_PROBLEM DETAILS_
Your answer should be the lines below from the one holding "ATOM 68 C CA" through the one holding "ATOM 76 C CA", copied exactly and with nothing else.

═════ SUPPLIED MATERIAL ═════

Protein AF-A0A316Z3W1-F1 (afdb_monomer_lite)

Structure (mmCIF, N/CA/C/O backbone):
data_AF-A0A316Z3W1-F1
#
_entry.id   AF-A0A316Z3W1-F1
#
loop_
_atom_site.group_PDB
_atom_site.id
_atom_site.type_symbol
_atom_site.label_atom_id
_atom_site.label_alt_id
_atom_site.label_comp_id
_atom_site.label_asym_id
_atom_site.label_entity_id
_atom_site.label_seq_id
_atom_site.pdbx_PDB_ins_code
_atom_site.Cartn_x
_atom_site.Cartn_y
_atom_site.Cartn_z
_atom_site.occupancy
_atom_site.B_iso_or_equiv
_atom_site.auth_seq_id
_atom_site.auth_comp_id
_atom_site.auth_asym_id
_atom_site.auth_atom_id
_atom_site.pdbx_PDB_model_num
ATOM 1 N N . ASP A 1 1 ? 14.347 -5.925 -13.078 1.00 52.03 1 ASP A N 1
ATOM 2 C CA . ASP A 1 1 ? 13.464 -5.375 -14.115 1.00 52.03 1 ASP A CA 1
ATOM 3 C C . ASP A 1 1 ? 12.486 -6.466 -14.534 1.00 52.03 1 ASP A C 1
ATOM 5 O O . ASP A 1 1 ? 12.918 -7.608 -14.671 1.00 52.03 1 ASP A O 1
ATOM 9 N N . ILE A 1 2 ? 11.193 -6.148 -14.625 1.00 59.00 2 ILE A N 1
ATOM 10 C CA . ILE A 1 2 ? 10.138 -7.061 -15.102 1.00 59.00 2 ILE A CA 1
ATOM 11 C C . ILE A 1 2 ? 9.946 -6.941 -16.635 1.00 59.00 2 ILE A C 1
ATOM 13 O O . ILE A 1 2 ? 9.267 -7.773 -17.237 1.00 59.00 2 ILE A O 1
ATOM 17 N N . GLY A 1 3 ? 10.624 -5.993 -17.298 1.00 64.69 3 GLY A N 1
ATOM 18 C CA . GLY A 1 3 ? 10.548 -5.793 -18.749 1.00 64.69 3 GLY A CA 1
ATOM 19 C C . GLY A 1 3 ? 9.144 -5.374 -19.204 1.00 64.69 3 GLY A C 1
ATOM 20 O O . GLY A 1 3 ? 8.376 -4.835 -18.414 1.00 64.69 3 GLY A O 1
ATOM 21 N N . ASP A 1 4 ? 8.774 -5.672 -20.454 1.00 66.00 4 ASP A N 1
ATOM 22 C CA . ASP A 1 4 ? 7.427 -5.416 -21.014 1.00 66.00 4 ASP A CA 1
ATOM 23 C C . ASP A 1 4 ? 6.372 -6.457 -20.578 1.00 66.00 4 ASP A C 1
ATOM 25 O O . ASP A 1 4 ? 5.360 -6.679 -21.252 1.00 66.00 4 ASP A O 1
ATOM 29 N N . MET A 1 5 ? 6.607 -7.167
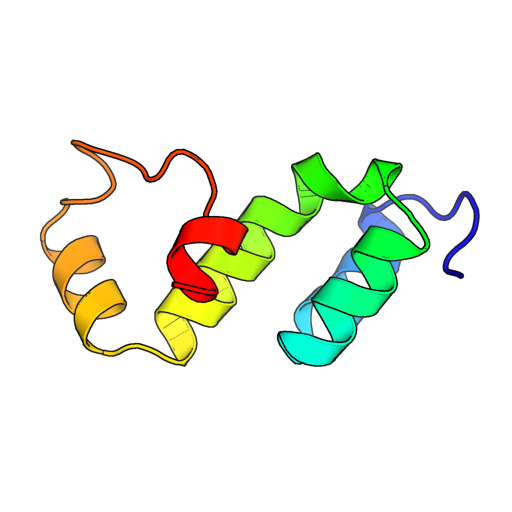 -19.471 1.00 71.94 5 MET A N 1
ATOM 30 C CA . MET A 1 5 ? 5.681 -8.195 -19.013 1.00 71.94 5 MET A CA 1
ATOM 31 C C . MET A 1 5 ? 4.342 -7.550 -18.619 1.00 71.94 5 MET A C 1
ATOM 33 O O . MET A 1 5 ? 4.304 -6.677 -17.751 1.00 71.94 5 MET A O 1
ATOM 37 N N . PRO A 1 6 ? 3.211 -8.009 -19.186 1.00 72.19 6 PRO A N 1
ATOM 38 C CA . PRO A 1 6 ? 1.910 -7.466 -18.832 1.00 72.19 6 PRO A CA 1
ATOM 39 C C . PRO A 1 6 ? 1.648 -7.615 -17.333 1.00 72.19 6 PRO A C 1
ATOM 41 O O . PRO A 1 6 ? 1.831 -8.703 -16.782 1.00 72.19 6 PRO A O 1
ATOM 44 N N . TYR A 1 7 ? 1.115 -6.565 -16.698 1.00 72.06 7 TYR A N 1
ATOM 45 C CA . TYR A 1 7 ? 0.780 -6.556 -15.266 1.00 72.06 7 TYR A CA 1
ATOM 46 C C . TYR A 1 7 ? 0.019 -7.811 -14.820 1.00 72.06 7 TYR A C 1
ATOM 48 O O . TYR A 1 7 ? 0.278 -8.352 -13.757 1.00 72.06 7 TYR A O 1
ATOM 56 N N . ARG A 1 8 ? -0.874 -8.336 -15.665 1.00 73.94 8 ARG A N 1
ATOM 57 C CA . ARG A 1 8 ? -1.652 -9.556 -15.392 1.00 73.94 8 ARG A CA 1
ATOM 58 C C . ARG A 1 8 ? -0.787 -10.784 -15.079 1.00 73.94 8 ARG A C 1
ATOM 60 O O . ARG A 1 8 ? -1.206 -11.623 -14.293 1.00 73.94 8 ARG A O 1
ATOM 67 N N . ILE A 1 9 ? 0.393 -10.880 -15.687 1.00 79.62 9 ILE A N 1
ATOM 68 C CA . ILE A 1 9 ? 1.352 -11.971 -15.478 1.00 79.62 9 ILE A CA 1
ATOM 69 C C . ILE A 1 9 ? 2.228 -11.693 -14.252 1.00 79.62 9 ILE A C 1
ATOM 71 O O . ILE A 1 9 ? 2.508 -12.605 -13.479 1.00 79.62 9 ILE A O 1
ATOM 75 N N . ALA A 1 10 ? 2.607 -10.431 -14.038 1.00 78.62 10 ALA A N 1
ATOM 76 C CA . ALA A 1 10 ? 3.397 -10.016 -12.881 1.00 78.62 10 ALA A CA 1
ATOM 77 C C . ALA A 1 10 ? 2.585 -9.999 -11.571 1.00 78.62 10 ALA A C 1
ATOM 79 O O . ALA A 1 10 ? 3.140 -10.235 -10.503 1.00 78.62 10 ALA A O 1
ATOM 80 N N . LYS A 1 11 ? 1.269 -9.764 -11.641 1.00 81.25 11 LYS A N 1
ATOM 81 C CA . LYS A 1 11 ? 0.354 -9.585 -10.505 1.00 81.25 11 LYS A CA 1
ATOM 82 C C . LYS A 1 11 ? 0.519 -10.611 -9.378 1.00 81.25 11 LYS A C 1
ATOM 84 O O . LYS A 1 11 ? 0.714 -10.160 -8.257 1.00 81.25 11 LYS A O 1
ATOM 89 N N . PRO A 1 12 ? 0.496 -11.938 -9.607 1.00 83.19 12 PRO A N 1
ATOM 90 C CA . PRO A 1 12 ? 0.654 -12.903 -8.515 1.00 83.19 12 PRO A CA 1
ATOM 91 C C . PRO A 1 12 ? 2.003 -12.773 -7.794 1.00 83.19 12 PRO A C 1
ATOM 93 O O . PRO A 1 12 ? 2.084 -12.976 -6.586 1.00 83.19 12 PRO A O 1
ATOM 96 N N . VAL A 1 13 ? 3.060 -12.394 -8.519 1.00 82.50 13 VAL A N 1
ATOM 97 C CA . VAL A 1 13 ? 4.373 -12.127 -7.923 1.00 82.50 13 VAL A CA 1
ATOM 98 C C . VAL A 1 13 ? 4.328 -10.821 -7.132 1.00 82.50 13 VAL A C 1
ATOM 100 O O . VAL A 1 13 ? 4.742 -10.804 -5.975 1.00 82.50 13 VAL A O 1
ATOM 103 N N . LEU A 1 14 ? 3.762 -9.755 -7.706 1.00 82.75 14 LEU A N 1
ATOM 104 C CA . LEU A 1 14 ? 3.631 -8.450 -7.051 1.00 82.75 14 LEU A CA 1
ATOM 105 C C . LEU A 1 14 ? 2.760 -8.508 -5.785 1.00 82.75 14 LEU A C 1
ATOM 107 O O . LEU A 1 14 ? 3.066 -7.837 -4.807 1.00 82.75 14 LEU A O 1
ATOM 111 N N . GLU A 1 15 ? 1.716 -9.340 -5.767 1.00 85.25 15 GLU A N 1
ATOM 112 C CA . GLU A 1 15 ? 0.866 -9.586 -4.592 1.00 85.25 15 GLU A CA 1
ATOM 113 C C . GLU A 1 15 ? 1.611 -10.291 -3.453 1.00 85.25 15 GLU A C 1
ATOM 115 O O . GLU A 1 15 ? 1.235 -10.144 -2.292 1.00 85.25 15 GLU A O 1
ATOM 120 N N . SER A 1 16 ? 2.669 -11.041 -3.772 1.00 83.81 16 SER A N 1
ATOM 121 C CA . SER A 1 16 ? 3.531 -11.694 -2.782 1.00 83.81 16 SER A CA 1
ATOM 122 C C . SER A 1 16 ? 4.696 -10.816 -2.310 1.00 83.81 16 SER A C 1
ATOM 124 O O . SER A 1 16 ? 5.415 -11.187 -1.380 1.00 83.81 16 SER A O 1
ATOM 126 N N . CYS A 1 17 ? 4.916 -9.661 -2.947 1.00 85.50 17 CYS A N 1
ATOM 127 C CA . CYS A 1 17 ? 6.005 -8.763 -2.593 1.00 85.50 17 CYS A CA 1
ATOM 128 C C . CYS A 1 17 ? 5.722 -8.015 -1.287 1.00 85.50 17 CYS A C 1
ATOM 130 O O . CYS A 1 17 ? 4.627 -7.509 -1.052 1.00 85.50 17 CYS A O 1
ATOM 132 N N . ARG A 1 18 ? 6.767 -7.864 -0.466 1.00 87.88 18 ARG A N 1
ATOM 133 C CA . ARG A 1 18 ? 6.764 -6.890 0.633 1.00 87.88 18 ARG A CA 1
ATOM 134 C C . ARG A 1 18 ? 6.794 -5.471 0.068 1.00 87.88 18 ARG A C 1
ATOM 136 O O . ARG A 1 18 ? 7.318 -5.260 -1.026 1.00 87.88 18 ARG A O 1
ATOM 143 N N . ALA A 1 19 ? 6.320 -4.500 0.848 1.00 89.31 19 ALA A N 1
ATOM 144 C CA . ALA A 1 19 ? 6.290 -3.086 0.467 1.00 89.31 19 ALA A CA 1
ATOM 145 C C . ALA A 1 19 ? 7.635 -2.586 -0.095 1.00 89.31 19 ALA A C 1
ATOM 147 O O . ALA A 1 19 ? 7.678 -1.995 -1.168 1.00 89.31 19 ALA A O 1
ATOM 148 N N . GLU A 1 20 ? 8.745 -2.912 0.570 1.00 88.56 20 GLU A N 1
ATOM 149 C CA . GLU A 1 20 ? 10.110 -2.550 0.152 1.00 88.56 20 GLU A CA 1
ATOM 150 C C . GLU A 1 20 ? 10.456 -3.079 -1.250 1.00 88.56 20 GLU A C 1
ATOM 152 O O . GLU A 1 20 ? 11.047 -2.380 -2.068 1.00 88.56 20 GLU A O 1
ATOM 157 N N . GLN A 1 21 ? 10.061 -4.320 -1.543 1.00 87.88 21 GLN A N 1
ATOM 158 C CA . GLN A 1 21 ? 10.310 -4.962 -2.835 1.00 87.88 21 GLN A CA 1
ATOM 159 C C . GLN A 1 21 ? 9.427 -4.353 -3.925 1.00 87.88 21 GLN A C 1
ATOM 161 O O . GLN A 1 21 ? 9.875 -4.191 -5.058 1.00 87.88 21 GLN A O 1
ATOM 166 N N . LEU A 1 22 ? 8.192 -3.985 -3.575 1.00 88.56 22 LEU A N 1
ATOM 167 C CA . LEU A 1 22 ? 7.263 -3.333 -4.487 1.00 88.56 22 LEU A CA 1
ATOM 168 C C . LEU A 1 22 ? 7.754 -1.930 -4.882 1.00 88.56 22 LEU A C 1
ATOM 170 O O . LEU A 1 22 ? 7.677 -1.590 -6.058 1.00 88.56 22 LEU A O 1
ATOM 174 N N . VAL A 1 23 ? 8.354 -1.163 -3.957 1.00 88.00 23 VAL A N 1
ATOM 175 C CA . VAL A 1 23 ? 8.993 0.135 -4.274 1.00 88.00 23 VAL A CA 1
ATOM 176 C C . VAL A 1 23 ? 10.077 -0.027 -5.337 1.00 88.00 23 VAL A C 1
ATOM 178 O O . VAL A 1 23 ? 10.058 0.679 -6.343 1.00 88.00 23 VAL A O 1
ATOM 181 N N . VAL A 1 24 ? 10.996 -0.976 -5.141 1.00 86.94 24 VAL A N 1
ATOM 182 C CA . VAL A 1 24 ? 12.109 -1.213 -6.076 1.00 86.94 24 VAL A
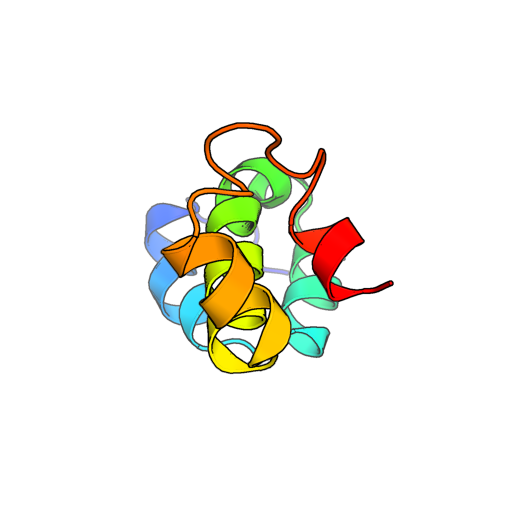 CA 1
ATOM 183 C C . VAL A 1 24 ? 11.593 -1.637 -7.455 1.00 86.94 24 VAL A C 1
ATOM 185 O O . VAL A 1 24 ? 12.134 -1.231 -8.483 1.00 86.94 24 VAL A O 1
ATOM 188 N N . LEU A 1 25 ? 10.530 -2.444 -7.496 1.00 82.25 25 LEU A N 1
ATOM 189 C CA . LEU A 1 25 ? 9.911 -2.878 -8.748 1.00 82.25 25 LEU A CA 1
ATOM 190 C C . LEU A 1 25 ? 9.217 -1.730 -9.484 1.00 82.25 25 LEU A C 1
ATOM 192 O O . LEU A 1 25 ? 9.337 -1.635 -10.701 1.00 82.25 25 LEU A O 1
ATOM 196 N N . GLU A 1 26 ? 8.536 -0.840 -8.769 1.00 83.94 26 GLU A N 1
ATOM 197 C CA . GLU A 1 26 ? 7.911 0.345 -9.364 1.00 83.94 26 GLU A CA 1
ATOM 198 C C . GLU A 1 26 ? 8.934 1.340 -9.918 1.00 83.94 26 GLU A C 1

═════

_EXERCISE RESULT_
ATOM 68 C CA . ILE A 1 9 ? 1.352 -11.971 -15.478 1.00 79.62 9 ILE A CA 1
ATOM 69 C C . ILE A 1 9 ? 2.228 -11.693 -14.252 1.00 79.62 9 ILE A C 1
ATOM 71 O O . ILE A 1 9 ? 2.508 -12.605 -13.479 1.00 79.62 9 ILE A O 1
ATOM 75 N N . ALA A 1 10 ? 2.607 -10.431 -14.038 1.00 78.62 10 ALA A N 1
ATOM 76 C CA . ALA A 1 10 ? 3.397 -10.016 -12.881 1.00 78.62 10 ALA A CA 1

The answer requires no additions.